Please quote exactly the lines below from the line containing "ATOM 103 N N" to the line containing "ATOM 112 O O", both lines included, and nothing else.
╭──
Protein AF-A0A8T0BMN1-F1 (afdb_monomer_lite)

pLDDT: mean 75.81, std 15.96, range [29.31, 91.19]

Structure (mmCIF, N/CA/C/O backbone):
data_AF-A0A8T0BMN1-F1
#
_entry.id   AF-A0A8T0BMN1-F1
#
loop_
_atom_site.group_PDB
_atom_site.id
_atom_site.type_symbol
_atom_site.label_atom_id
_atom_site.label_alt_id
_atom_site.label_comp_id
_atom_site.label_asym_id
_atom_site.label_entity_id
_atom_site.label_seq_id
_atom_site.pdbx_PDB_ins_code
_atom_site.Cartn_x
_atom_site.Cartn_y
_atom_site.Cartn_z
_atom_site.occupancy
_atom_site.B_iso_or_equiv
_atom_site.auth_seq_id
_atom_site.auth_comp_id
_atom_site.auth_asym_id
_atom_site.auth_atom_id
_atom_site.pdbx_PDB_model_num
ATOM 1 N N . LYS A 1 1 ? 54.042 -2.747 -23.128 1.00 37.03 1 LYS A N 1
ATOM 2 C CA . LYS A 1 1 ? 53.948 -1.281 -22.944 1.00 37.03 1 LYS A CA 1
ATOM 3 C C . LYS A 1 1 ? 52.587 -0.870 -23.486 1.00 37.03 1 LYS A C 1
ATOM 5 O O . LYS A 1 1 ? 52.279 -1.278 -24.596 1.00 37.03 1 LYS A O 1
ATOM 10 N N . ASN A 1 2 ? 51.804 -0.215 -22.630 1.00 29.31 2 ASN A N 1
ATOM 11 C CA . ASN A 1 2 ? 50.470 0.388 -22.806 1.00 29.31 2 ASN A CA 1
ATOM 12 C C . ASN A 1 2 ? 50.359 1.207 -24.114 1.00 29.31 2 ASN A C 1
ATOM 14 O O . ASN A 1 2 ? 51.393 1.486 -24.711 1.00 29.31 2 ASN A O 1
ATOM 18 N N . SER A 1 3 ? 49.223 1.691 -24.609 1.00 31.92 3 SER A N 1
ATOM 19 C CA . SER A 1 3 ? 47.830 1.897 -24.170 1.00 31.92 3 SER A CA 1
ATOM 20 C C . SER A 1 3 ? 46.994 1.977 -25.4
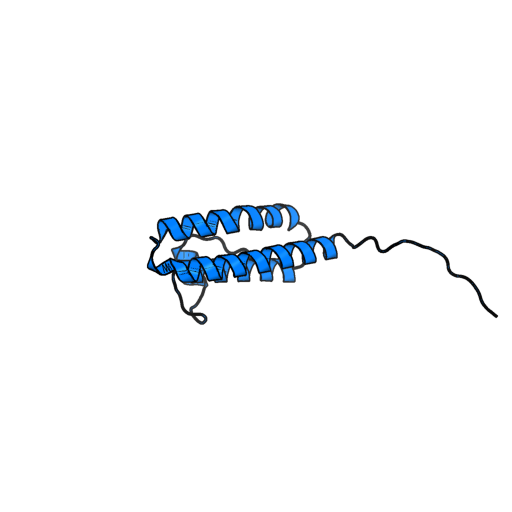86 1.00 31.92 3 SER A C 1
ATOM 22 O O . SER A 1 3 ? 47.572 1.858 -26.560 1.00 31.92 3 SER A O 1
ATOM 24 N N . GLU A 1 4 ? 45.670 2.091 -25.590 1.00 33.50 4 GLU A N 1
ATOM 25 C CA . GLU A 1 4 ? 44.684 2.833 -24.811 1.00 33.50 4 GLU A CA 1
ATOM 26 C C . GLU A 1 4 ? 43.289 2.401 -25.317 1.00 33.50 4 GLU A C 1
ATOM 28 O O . GLU A 1 4 ? 42.993 2.474 -26.510 1.00 33.50 4 GLU A O 1
ATOM 33 N N . ASN A 1 5 ? 42.439 1.918 -24.409 1.00 35.91 5 ASN A N 1
ATOM 34 C CA . ASN A 1 5 ? 41.003 1.770 -24.632 1.00 35.91 5 ASN A CA 1
ATOM 35 C C . ASN A 1 5 ? 40.355 3.147 -24.455 1.00 35.91 5 ASN A C 1
ATOM 37 O O . ASN A 1 5 ? 40.536 3.769 -23.408 1.00 35.91 5 ASN A O 1
ATOM 41 N N . SER A 1 6 ? 39.554 3.606 -25.416 1.00 36.28 6 SER A N 1
ATOM 42 C CA . SER A 1 6 ? 38.740 4.820 -25.254 1.00 36.28 6 SER A CA 1
ATOM 43 C C . SER A 1 6 ? 37.445 4.735 -26.063 1.00 36.28 6 SER A C 1
ATOM 45 O O . SER A 1 6 ? 37.251 5.443 -27.043 1.00 36.28 6 SER A O 1
ATOM 47 N N . THR A 1 7 ? 36.527 3.867 -25.643 1.00 40.56 7 THR A N 1
ATOM 48 C CA . THR A 1 7 ? 35.093 4.104 -25.863 1.00 40.56 7 THR A CA 1
ATOM 49 C C . THR A 1 7 ? 34.536 4.735 -24.596 1.00 40.56 7 THR A C 1
ATOM 51 O O . THR A 1 7 ? 34.066 4.046 -23.691 1.00 40.56 7 THR A O 1
ATOM 54 N N . GLU A 1 8 ? 34.647 6.061 -24.515 1.00 42.78 8 GLU A N 1
ATOM 55 C CA . GLU A 1 8 ? 33.885 6.881 -23.578 1.00 42.78 8 GLU A CA 1
ATOM 56 C C . GLU A 1 8 ? 32.405 6.834 -23.972 1.00 42.78 8 GLU A C 1
ATOM 58 O O . GLU A 1 8 ? 31.914 7.620 -24.777 1.00 42.78 8 GLU A O 1
ATOM 63 N N . THR A 1 9 ? 31.663 5.900
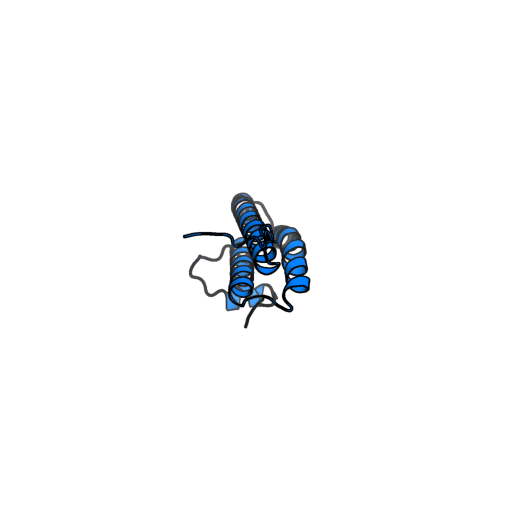 -23.392 1.00 41.75 9 THR A N 1
ATOM 64 C CA . THR A 1 9 ? 30.218 6.054 -23.237 1.00 41.75 9 THR A CA 1
ATOM 65 C C . THR A 1 9 ? 29.973 6.357 -21.769 1.00 41.75 9 THR A C 1
ATOM 67 O O . THR A 1 9 ? 30.135 5.479 -20.920 1.00 41.75 9 THR A O 1
ATOM 70 N N . GLY A 1 10 ? 29.623 7.609 -21.456 1.00 48.34 10 GLY A N 1
ATOM 71 C CA . GLY A 1 10 ? 29.157 7.992 -20.121 1.00 48.34 10 GLY A CA 1
ATOM 72 C C . GLY A 1 10 ? 28.027 7.062 -19.656 1.00 48.34 10 GLY A C 1
ATOM 73 O O . GLY A 1 10 ? 27.359 6.454 -20.496 1.00 48.34 10 GLY A O 1
ATOM 74 N N . PRO A 1 11 ? 27.799 6.893 -18.340 1.00 51.81 11 PRO A N 1
ATOM 75 C CA . PRO A 1 11 ? 26.901 5.863 -17.844 1.00 51.81 11 PRO A CA 1
ATOM 76 C C . PRO A 1 11 ? 25.460 6.237 -18.192 1.00 51.81 11 PRO A C 1
ATOM 78 O O . PRO A 1 11 ? 24.773 6.932 -17.441 1.00 51.81 11 PRO A O 1
ATOM 81 N N . VAL A 1 12 ? 24.988 5.763 -19.342 1.00 55.69 12 VAL A N 1
ATOM 82 C CA . VAL A 1 12 ? 23.573 5.742 -19.686 1.00 55.69 12 VAL A CA 1
ATOM 83 C C . VAL A 1 12 ? 22.945 4.796 -18.667 1.00 55.69 12 VAL A C 1
ATOM 85 O O . VAL A 1 12 ? 23.047 3.577 -18.792 1.00 55.69 12 VAL A O 1
ATOM 88 N N . LYS A 1 13 ? 22.398 5.341 -17.573 1.00 54.28 13 LYS A N 1
ATOM 89 C CA . LYS A 1 13 ? 21.661 4.549 -16.580 1.00 54.28 13 LYS A CA 1
ATOM 90 C C . LYS A 1 13 ? 20.617 3.743 -17.344 1.00 54.28 13 LYS A C 1
ATOM 92 O O . LYS A 1 13 ? 19.710 4.326 -17.934 1.00 54.28 13 LYS A O 1
ATOM 97 N N . SER A 1 14 ? 20.771 2.420 -17.351 1.00 65.00 14 SER A N 1
ATOM 98 C CA . SER A 1 14 ? 19.833 1.508 -18.001 1.00 65.00 14 SER A CA 1
ATOM 99 C C . SER A 1 14 ? 18.410 1.837 -17.538 1.00 65.00 14 SER A C 1
ATOM 101 O O . SER A 1 14 ? 18.204 2.148 -16.361 1.00 65.00 14 SER A O 1
ATOM 103 N N . ALA A 1 15 ? 17.418 1.764 -18.430 1.00 67.19 15 ALA A N 1
ATOM 104 C CA . ALA A 1 15 ? 16.009 2.020 -18.101 1.00 67.19 15 ALA A CA 1
ATOM 105 C C . ALA A 1 15 ? 15.547 1.237 -16.852 1.00 67.19 15 ALA A C 1
ATOM 107 O O . ALA A 1 15 ? 14.782 1.742 -16.027 1.00 67.19 15 ALA A O 1
ATOM 108 N N . ASN A 1 16 ? 16.123 0.048 -16.646 1.00 68.62 16 ASN A N 1
ATOM 109 C CA . ASN A 1 16 ? 15.920 -0.783 -15.464 1.00 68.62 16 ASN A CA 1
ATOM 110 C C . ASN A 1 16 ? 16.341 -0.107 -14.150 1.00 68.62 16 ASN A C 1
ATOM 112 O O . ASN A 1 16 ? 15.656 -0.245 -13.137 1.00 68.62 16 ASN A O 1
ATOM 116 N N . ASP A 1 17 ? 17.450 0.628 -14.135 1.00 72.19 17 ASP A N 1
ATOM 117 C CA . ASP A 1 17 ? 17.941 1.301 -12.931 1.00 72.19 17 ASP A CA 1
ATOM 118 C C . ASP A 1 17 ? 17.144 2.571 -12.631 1.00 72.19 17 ASP A C 1
ATOM 120 O O . ASP A 1 17 ? 16.875 2.876 -11.466 1.00 72.19 17 ASP A O 1
ATOM 124 N N . LEU A 1 18 ? 16.684 3.274 -13.667 1.00 75.62 18 LEU A N 1
ATOM 125 C CA . LEU A 1 18 ? 15.755 4.396 -13.520 1.00 75.62 18 LEU A CA 1
ATOM 126 C C . LEU A 1 18 ? 14.414 3.935 -12.929 1.00 75.62 18 LEU A C 1
ATOM 128 O O . LEU A 1 18 ? 13.949 4.525 -11.952 1.00 75.62 18 LEU A O 1
ATOM 132 N N . MET A 1 19 ? 13.846 2.833 -13.427 1.00 74.25 19 MET A N 1
ATOM 133 C CA . MET A 1 19 ? 12.618 2.240 -12.879 1.00 74.25 19 MET A CA 1
ATOM 134 C C . MET A 1 19 ? 12.778 1.767 -11.436 1.00 74.25 19 MET A C 1
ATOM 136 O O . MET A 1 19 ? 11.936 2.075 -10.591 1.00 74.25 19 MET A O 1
╰──
● **ANSWER SPACE**
ATOM 103 N N . ALA A 1 15 ? 17.418 1.764 -18.430 1.00 67.19 15 ALA A N 1
ATOM 104 C CA . ALA A 1 15 ? 16.009 2.020 -18.101 1.00 67.19 15 ALA A CA 1
ATOM 105 C C . ALA A 1 15 ? 15.547 1.237 -16.852 1.00 67.19 15 ALA A C 1
ATOM 107 O O . ALA A 1 15 ? 14.782 1.742 -16.027 1.00 67.19 15 ALA A O 1
ATOM 108 N N . ASN A 1 16 ? 16.123 0.048 -16.646 1.00 68.62 16 ASN A N 1
ATOM 109 C CA . ASN A 1 16 ? 15.920 -0.783 -15.464 1.00 68.62 16 ASN A CA 1
ATOM 110 C C . ASN A 1 16 ? 16.341 -0.107 -14.150 1.00 68.62 16 ASN A C 1
ATOM 112 O O . ASN A 1 16 ? 15.656 -0.245 -13.137 1.00 68.62 16 ASN A O 1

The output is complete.